Can we please stop calling wild horses invasive?
As we have said before here on Habitat for Horses, cattle are the invasive species NOT horses. Horses biology developed here for a very long time before cattle every roamed the West. Anytime someone in the news uses the word “invasive species” when speaking of wild horses, please source the article below in your comments. ~ HfH
From: The Contemplative Mammoth
By: Jacquelyn Gill
The horse has a complex and fascinating environmental history. Wild horses have become such an icon of the American west that it’s easy to forget that humans introduced them to the continent five hundred years ago, during the age of European exploration. Horses quickly became part of Native American livelihoods and played an integral role in Western expansion, from Lewis and Clark’s expedition to the establishment of the open range ranching culture that still exists today. For centuries, horses played a central role in exploration and human livelihoods, until horse power was largely replaced by fossils fuels. Now, the human-horse relationship is shifting once again, and in contentious ways.
In this piece on wild horses published in Slate a couple of weeks ago, Warren Cornwall wrote about managing horses as an “invasive species.” Certainly, horses have been a continual source of controversy in recent decades, as American and Canadian land managers, animal rights activists, and ranchers fight over culling campaigns and other management techniques. As Cornwell writes,
But a majestic icon can also be a four-legged pest. Today’s horses are an invasive species, introduced to the Americas by Europeans. Left unchecked, they overwhelm fragile desert ecosystems by chomping too much of the greenery to stubble. And they compete for the grass with another invader that has more economic clout: cattle.

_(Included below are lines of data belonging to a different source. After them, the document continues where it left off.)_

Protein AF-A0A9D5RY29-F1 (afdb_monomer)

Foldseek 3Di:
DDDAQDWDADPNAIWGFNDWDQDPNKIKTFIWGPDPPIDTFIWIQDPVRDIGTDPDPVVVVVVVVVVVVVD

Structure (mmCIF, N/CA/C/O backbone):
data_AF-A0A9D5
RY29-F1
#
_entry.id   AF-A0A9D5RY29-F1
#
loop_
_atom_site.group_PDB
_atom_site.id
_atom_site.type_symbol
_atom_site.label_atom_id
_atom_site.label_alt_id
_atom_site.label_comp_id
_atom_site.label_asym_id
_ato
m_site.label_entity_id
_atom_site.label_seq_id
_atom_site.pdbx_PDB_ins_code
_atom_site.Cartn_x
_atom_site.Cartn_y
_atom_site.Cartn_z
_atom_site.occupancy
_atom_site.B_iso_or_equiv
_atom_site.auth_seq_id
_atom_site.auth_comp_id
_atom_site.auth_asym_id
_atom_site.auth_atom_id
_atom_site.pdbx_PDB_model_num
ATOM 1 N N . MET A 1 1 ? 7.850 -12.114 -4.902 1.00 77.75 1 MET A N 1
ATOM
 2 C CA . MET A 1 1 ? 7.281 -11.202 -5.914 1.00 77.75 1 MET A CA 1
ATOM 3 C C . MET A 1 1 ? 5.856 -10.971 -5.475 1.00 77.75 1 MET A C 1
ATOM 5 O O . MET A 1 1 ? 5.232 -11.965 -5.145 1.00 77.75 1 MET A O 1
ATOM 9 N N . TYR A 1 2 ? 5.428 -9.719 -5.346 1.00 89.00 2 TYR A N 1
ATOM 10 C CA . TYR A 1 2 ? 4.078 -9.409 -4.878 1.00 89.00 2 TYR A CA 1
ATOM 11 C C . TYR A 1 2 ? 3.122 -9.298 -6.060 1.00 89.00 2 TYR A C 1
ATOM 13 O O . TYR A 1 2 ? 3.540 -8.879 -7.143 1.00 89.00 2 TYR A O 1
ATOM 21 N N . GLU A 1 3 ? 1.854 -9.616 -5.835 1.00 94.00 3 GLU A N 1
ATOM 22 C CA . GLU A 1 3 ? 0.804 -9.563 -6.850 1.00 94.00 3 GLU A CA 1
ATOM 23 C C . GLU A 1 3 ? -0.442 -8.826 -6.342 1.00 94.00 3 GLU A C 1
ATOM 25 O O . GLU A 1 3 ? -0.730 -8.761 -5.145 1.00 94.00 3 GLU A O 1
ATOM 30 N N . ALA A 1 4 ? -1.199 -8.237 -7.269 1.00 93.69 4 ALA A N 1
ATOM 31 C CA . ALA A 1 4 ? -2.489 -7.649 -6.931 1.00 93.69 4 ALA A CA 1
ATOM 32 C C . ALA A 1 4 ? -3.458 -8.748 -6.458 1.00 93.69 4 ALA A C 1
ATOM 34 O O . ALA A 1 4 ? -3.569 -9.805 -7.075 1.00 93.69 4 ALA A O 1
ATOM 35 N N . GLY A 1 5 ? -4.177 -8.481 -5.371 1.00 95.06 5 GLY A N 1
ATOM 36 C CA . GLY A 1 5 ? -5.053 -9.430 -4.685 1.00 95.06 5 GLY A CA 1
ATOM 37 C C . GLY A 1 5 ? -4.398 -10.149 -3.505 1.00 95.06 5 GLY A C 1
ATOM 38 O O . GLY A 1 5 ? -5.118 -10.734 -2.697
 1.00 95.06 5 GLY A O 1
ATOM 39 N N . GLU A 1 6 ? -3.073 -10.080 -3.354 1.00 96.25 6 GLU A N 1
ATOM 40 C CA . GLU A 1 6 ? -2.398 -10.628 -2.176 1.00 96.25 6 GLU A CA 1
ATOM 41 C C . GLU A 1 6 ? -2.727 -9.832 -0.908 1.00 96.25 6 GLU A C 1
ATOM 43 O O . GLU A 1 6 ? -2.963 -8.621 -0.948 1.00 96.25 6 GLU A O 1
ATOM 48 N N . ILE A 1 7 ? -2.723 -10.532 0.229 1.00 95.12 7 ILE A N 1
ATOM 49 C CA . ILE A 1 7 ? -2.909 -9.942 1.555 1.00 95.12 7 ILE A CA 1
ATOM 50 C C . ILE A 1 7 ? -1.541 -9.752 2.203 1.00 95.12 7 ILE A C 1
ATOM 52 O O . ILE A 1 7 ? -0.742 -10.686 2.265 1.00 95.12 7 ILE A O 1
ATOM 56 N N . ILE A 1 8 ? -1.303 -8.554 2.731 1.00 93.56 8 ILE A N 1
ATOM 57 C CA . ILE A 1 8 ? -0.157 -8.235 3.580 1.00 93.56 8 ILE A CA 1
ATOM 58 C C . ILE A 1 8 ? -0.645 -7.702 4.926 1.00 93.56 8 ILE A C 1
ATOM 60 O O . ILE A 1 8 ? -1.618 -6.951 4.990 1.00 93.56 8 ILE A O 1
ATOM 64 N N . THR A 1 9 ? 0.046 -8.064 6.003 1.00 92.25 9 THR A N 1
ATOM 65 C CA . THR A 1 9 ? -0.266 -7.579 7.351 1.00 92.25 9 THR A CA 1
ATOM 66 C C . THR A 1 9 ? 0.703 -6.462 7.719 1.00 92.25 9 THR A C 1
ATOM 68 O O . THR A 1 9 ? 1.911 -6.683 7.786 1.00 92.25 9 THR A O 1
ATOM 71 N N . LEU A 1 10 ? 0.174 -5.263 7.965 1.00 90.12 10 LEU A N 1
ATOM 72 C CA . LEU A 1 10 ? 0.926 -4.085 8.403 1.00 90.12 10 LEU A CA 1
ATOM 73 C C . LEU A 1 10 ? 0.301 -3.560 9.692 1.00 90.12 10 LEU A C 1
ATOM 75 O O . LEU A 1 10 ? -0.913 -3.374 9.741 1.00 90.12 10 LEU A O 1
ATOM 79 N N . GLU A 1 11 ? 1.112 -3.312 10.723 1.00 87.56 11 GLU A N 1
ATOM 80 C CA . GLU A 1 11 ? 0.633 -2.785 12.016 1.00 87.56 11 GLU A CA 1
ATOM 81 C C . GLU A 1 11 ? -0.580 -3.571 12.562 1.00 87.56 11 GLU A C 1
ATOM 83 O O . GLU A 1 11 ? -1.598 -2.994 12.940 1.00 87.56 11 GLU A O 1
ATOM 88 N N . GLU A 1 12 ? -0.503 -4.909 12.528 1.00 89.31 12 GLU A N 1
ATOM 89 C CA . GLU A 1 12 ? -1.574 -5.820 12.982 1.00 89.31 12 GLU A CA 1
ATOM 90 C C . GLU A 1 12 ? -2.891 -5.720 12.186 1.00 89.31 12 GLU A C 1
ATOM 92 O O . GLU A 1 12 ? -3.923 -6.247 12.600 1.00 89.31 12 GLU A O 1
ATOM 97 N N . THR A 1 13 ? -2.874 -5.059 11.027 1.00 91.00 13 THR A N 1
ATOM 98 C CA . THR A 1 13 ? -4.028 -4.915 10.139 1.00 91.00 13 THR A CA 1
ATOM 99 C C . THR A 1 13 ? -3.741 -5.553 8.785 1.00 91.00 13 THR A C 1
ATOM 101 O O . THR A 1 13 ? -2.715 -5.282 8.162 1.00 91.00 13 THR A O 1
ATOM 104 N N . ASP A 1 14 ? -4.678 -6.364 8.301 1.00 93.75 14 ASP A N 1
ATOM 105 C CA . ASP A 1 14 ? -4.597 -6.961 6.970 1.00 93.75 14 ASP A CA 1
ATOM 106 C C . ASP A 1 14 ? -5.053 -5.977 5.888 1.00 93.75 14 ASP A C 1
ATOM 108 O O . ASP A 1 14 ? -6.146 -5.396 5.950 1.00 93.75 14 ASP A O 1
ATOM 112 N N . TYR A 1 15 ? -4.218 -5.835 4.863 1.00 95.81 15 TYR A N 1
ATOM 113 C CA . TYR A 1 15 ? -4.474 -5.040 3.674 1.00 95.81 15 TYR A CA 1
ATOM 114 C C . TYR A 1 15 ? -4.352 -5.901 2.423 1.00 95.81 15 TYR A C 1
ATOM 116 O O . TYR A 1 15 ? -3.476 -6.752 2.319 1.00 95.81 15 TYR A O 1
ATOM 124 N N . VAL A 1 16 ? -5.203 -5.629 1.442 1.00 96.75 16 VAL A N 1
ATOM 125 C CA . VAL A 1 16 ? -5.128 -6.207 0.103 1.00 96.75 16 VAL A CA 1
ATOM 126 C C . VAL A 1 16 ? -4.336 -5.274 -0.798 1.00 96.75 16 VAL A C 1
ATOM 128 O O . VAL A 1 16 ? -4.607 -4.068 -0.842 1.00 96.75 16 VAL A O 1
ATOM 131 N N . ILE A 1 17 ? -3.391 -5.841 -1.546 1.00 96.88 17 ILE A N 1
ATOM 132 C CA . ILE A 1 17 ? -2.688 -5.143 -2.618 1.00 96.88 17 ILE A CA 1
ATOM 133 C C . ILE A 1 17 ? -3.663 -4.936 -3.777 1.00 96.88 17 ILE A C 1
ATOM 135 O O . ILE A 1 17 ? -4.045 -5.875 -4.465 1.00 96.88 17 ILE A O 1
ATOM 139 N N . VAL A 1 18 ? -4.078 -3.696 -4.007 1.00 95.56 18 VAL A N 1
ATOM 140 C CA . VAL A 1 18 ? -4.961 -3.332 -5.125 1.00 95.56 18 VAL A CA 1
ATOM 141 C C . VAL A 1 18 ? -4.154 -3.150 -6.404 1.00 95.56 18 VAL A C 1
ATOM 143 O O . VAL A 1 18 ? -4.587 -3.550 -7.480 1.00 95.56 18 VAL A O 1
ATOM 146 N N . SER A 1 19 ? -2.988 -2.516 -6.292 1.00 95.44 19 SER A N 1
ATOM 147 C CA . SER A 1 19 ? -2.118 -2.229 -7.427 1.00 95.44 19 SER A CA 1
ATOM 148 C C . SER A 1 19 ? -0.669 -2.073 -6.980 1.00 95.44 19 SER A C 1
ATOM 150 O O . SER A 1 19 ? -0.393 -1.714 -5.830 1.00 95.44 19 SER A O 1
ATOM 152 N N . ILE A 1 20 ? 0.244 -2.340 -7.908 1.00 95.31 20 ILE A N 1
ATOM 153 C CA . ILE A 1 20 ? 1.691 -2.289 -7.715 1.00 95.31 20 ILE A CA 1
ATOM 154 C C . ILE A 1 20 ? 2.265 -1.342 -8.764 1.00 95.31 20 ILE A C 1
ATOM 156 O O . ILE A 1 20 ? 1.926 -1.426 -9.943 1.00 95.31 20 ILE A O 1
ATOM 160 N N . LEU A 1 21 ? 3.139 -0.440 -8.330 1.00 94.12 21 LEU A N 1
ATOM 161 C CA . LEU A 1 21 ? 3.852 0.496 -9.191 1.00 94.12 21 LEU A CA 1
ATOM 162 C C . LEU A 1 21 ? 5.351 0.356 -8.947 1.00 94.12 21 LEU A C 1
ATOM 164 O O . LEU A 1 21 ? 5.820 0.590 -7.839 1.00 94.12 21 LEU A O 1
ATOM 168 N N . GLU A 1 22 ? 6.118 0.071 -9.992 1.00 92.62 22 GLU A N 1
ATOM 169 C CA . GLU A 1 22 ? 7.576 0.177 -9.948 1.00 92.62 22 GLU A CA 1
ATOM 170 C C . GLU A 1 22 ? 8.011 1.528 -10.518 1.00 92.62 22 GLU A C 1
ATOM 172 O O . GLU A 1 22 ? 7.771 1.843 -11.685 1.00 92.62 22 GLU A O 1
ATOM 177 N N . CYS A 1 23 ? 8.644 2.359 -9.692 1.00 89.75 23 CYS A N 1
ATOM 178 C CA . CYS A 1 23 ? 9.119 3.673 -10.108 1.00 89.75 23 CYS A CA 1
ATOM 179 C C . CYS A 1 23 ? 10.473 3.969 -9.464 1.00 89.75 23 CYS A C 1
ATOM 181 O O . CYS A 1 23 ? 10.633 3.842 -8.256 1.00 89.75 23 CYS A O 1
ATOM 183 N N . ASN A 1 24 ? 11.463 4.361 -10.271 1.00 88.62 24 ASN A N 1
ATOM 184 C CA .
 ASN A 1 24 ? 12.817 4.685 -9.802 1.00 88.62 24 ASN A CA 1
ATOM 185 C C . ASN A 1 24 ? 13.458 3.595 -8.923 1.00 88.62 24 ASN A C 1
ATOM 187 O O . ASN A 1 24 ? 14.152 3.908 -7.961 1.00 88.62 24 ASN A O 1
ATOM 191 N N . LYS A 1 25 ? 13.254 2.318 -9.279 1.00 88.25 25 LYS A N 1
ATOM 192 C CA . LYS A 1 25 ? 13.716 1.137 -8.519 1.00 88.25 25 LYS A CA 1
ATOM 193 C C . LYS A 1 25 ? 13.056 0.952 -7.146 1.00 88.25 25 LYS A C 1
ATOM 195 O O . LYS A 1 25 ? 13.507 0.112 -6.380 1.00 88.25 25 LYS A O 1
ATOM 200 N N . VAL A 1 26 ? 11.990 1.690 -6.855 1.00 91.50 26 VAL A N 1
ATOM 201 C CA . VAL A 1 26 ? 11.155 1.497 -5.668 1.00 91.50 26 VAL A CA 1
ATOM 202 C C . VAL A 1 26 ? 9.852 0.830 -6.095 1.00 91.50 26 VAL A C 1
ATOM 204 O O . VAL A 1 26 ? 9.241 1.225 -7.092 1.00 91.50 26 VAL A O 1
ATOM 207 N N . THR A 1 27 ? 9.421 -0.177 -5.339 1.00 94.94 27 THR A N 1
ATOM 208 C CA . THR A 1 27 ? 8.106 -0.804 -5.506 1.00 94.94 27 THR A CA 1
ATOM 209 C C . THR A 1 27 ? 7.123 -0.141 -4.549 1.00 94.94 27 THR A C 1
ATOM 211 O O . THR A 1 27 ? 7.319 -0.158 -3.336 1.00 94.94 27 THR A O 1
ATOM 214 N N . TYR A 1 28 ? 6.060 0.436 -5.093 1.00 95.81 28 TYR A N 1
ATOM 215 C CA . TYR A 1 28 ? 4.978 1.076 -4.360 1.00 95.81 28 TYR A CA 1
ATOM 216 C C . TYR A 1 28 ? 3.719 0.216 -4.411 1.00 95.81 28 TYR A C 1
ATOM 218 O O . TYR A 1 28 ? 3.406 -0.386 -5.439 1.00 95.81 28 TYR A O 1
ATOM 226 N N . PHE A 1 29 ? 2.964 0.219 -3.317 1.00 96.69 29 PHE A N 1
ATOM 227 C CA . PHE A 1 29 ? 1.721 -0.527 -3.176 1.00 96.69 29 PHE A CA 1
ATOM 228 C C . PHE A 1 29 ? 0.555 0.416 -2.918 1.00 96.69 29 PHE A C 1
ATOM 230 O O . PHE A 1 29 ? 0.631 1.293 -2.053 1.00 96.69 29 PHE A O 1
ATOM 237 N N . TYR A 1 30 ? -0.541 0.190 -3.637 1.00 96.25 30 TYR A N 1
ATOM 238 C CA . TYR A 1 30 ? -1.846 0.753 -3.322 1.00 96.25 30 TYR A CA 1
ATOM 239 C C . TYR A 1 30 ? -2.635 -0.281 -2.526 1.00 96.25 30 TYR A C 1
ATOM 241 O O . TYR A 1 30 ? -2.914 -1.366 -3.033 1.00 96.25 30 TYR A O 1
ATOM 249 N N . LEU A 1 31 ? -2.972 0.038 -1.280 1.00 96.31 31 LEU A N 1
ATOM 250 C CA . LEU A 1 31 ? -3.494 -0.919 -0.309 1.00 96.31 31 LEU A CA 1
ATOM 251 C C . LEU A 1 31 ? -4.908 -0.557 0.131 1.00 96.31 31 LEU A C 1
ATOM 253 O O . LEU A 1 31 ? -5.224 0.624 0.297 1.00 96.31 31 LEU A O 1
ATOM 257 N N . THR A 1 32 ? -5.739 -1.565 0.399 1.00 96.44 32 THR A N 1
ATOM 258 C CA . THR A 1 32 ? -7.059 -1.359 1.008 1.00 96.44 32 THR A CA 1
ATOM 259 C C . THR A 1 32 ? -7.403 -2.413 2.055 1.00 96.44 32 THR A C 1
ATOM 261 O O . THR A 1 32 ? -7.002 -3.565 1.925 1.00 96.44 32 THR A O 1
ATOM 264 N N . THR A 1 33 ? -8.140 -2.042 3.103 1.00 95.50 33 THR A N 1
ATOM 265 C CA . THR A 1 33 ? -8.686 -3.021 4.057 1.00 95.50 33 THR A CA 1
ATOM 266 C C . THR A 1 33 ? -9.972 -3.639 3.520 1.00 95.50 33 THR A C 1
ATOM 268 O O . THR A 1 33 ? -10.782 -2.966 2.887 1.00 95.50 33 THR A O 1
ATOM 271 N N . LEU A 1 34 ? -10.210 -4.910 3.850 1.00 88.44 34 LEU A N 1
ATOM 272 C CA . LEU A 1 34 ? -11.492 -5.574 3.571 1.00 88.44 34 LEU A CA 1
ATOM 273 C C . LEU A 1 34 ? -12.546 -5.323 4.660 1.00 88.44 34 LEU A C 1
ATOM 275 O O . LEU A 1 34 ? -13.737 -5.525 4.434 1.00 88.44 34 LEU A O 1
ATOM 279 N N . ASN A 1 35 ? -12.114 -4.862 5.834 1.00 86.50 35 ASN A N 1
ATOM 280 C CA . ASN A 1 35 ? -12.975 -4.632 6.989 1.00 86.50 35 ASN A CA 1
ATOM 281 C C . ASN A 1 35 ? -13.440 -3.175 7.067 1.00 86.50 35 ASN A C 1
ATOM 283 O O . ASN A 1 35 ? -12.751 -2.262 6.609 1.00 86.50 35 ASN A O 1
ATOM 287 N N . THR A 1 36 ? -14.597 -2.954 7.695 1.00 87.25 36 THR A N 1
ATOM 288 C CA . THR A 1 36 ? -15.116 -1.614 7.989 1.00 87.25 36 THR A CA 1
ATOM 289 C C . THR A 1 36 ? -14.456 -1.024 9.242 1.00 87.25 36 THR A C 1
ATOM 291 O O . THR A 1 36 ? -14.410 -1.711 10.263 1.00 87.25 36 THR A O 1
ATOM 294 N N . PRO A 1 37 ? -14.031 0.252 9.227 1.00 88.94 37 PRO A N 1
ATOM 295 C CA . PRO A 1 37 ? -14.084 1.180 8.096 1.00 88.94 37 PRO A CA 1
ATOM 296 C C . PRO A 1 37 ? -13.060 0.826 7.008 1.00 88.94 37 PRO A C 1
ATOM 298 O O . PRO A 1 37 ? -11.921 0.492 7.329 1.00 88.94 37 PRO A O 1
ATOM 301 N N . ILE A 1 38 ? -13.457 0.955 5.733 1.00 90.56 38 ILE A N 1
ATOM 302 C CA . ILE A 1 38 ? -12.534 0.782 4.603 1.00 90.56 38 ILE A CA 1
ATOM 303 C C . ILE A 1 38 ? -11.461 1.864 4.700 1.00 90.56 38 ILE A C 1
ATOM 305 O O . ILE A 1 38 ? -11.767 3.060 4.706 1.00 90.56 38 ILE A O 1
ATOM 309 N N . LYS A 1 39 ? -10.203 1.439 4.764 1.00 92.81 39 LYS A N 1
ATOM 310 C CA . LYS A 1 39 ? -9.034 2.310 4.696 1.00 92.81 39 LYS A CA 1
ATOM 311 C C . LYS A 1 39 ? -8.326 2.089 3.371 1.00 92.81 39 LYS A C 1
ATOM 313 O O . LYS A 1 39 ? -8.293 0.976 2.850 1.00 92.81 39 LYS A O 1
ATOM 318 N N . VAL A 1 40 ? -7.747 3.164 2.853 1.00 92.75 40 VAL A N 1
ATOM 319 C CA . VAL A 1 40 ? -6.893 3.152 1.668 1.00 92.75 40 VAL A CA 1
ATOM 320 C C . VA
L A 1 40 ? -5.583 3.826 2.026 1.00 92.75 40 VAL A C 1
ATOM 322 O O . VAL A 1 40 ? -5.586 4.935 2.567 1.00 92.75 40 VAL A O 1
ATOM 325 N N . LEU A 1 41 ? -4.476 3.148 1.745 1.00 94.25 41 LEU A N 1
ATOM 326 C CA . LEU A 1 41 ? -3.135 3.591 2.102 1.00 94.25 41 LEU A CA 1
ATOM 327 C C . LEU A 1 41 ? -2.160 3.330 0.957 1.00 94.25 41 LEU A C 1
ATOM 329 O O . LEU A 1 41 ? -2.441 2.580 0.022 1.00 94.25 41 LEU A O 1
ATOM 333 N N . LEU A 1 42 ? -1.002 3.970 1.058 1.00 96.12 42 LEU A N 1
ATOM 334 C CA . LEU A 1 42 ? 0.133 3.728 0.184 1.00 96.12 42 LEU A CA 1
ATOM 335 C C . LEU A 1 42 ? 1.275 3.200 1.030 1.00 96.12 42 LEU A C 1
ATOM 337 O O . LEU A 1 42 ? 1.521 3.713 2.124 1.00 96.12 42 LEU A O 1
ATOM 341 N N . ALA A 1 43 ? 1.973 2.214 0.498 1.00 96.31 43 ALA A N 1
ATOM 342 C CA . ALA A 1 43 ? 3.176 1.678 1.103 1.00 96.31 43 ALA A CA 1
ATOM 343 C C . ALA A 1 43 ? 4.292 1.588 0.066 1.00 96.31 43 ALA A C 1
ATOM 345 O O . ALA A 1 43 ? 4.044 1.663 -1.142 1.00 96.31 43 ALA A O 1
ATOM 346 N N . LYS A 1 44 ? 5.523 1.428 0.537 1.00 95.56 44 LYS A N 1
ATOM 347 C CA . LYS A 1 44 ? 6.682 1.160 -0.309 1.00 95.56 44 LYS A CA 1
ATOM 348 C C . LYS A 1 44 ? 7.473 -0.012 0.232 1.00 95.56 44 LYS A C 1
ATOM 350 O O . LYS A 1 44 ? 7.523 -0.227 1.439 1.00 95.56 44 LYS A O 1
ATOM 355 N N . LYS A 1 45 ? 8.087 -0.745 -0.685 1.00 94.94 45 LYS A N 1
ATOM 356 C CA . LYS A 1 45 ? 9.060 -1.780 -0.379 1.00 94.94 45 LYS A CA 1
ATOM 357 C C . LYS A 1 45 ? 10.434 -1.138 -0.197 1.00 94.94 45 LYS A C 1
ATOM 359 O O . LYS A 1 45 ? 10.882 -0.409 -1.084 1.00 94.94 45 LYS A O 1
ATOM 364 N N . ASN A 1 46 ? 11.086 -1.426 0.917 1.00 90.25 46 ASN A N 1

Except here’s the thing: horses are native to North America. They were certainly here well before humans. Fifty million years ago, Eohippus (cousin to rhinos and tapirs) was dog-sized and living in tropical forests — hardly recognizable as horse-like. But by 4 million years ago, the genus Equus had evolved, and unlike its ancestors, had instead adapted to open, semi-arid grasslands that were expanding as the climates cooled and dried in the Pliocene (5.3 million years ago). Today’s horses, Equus ferus, are likely descended from a holarctic population of horses that once spread through Eurasia and North America, taking advantage of land bridges exposed during glaciations.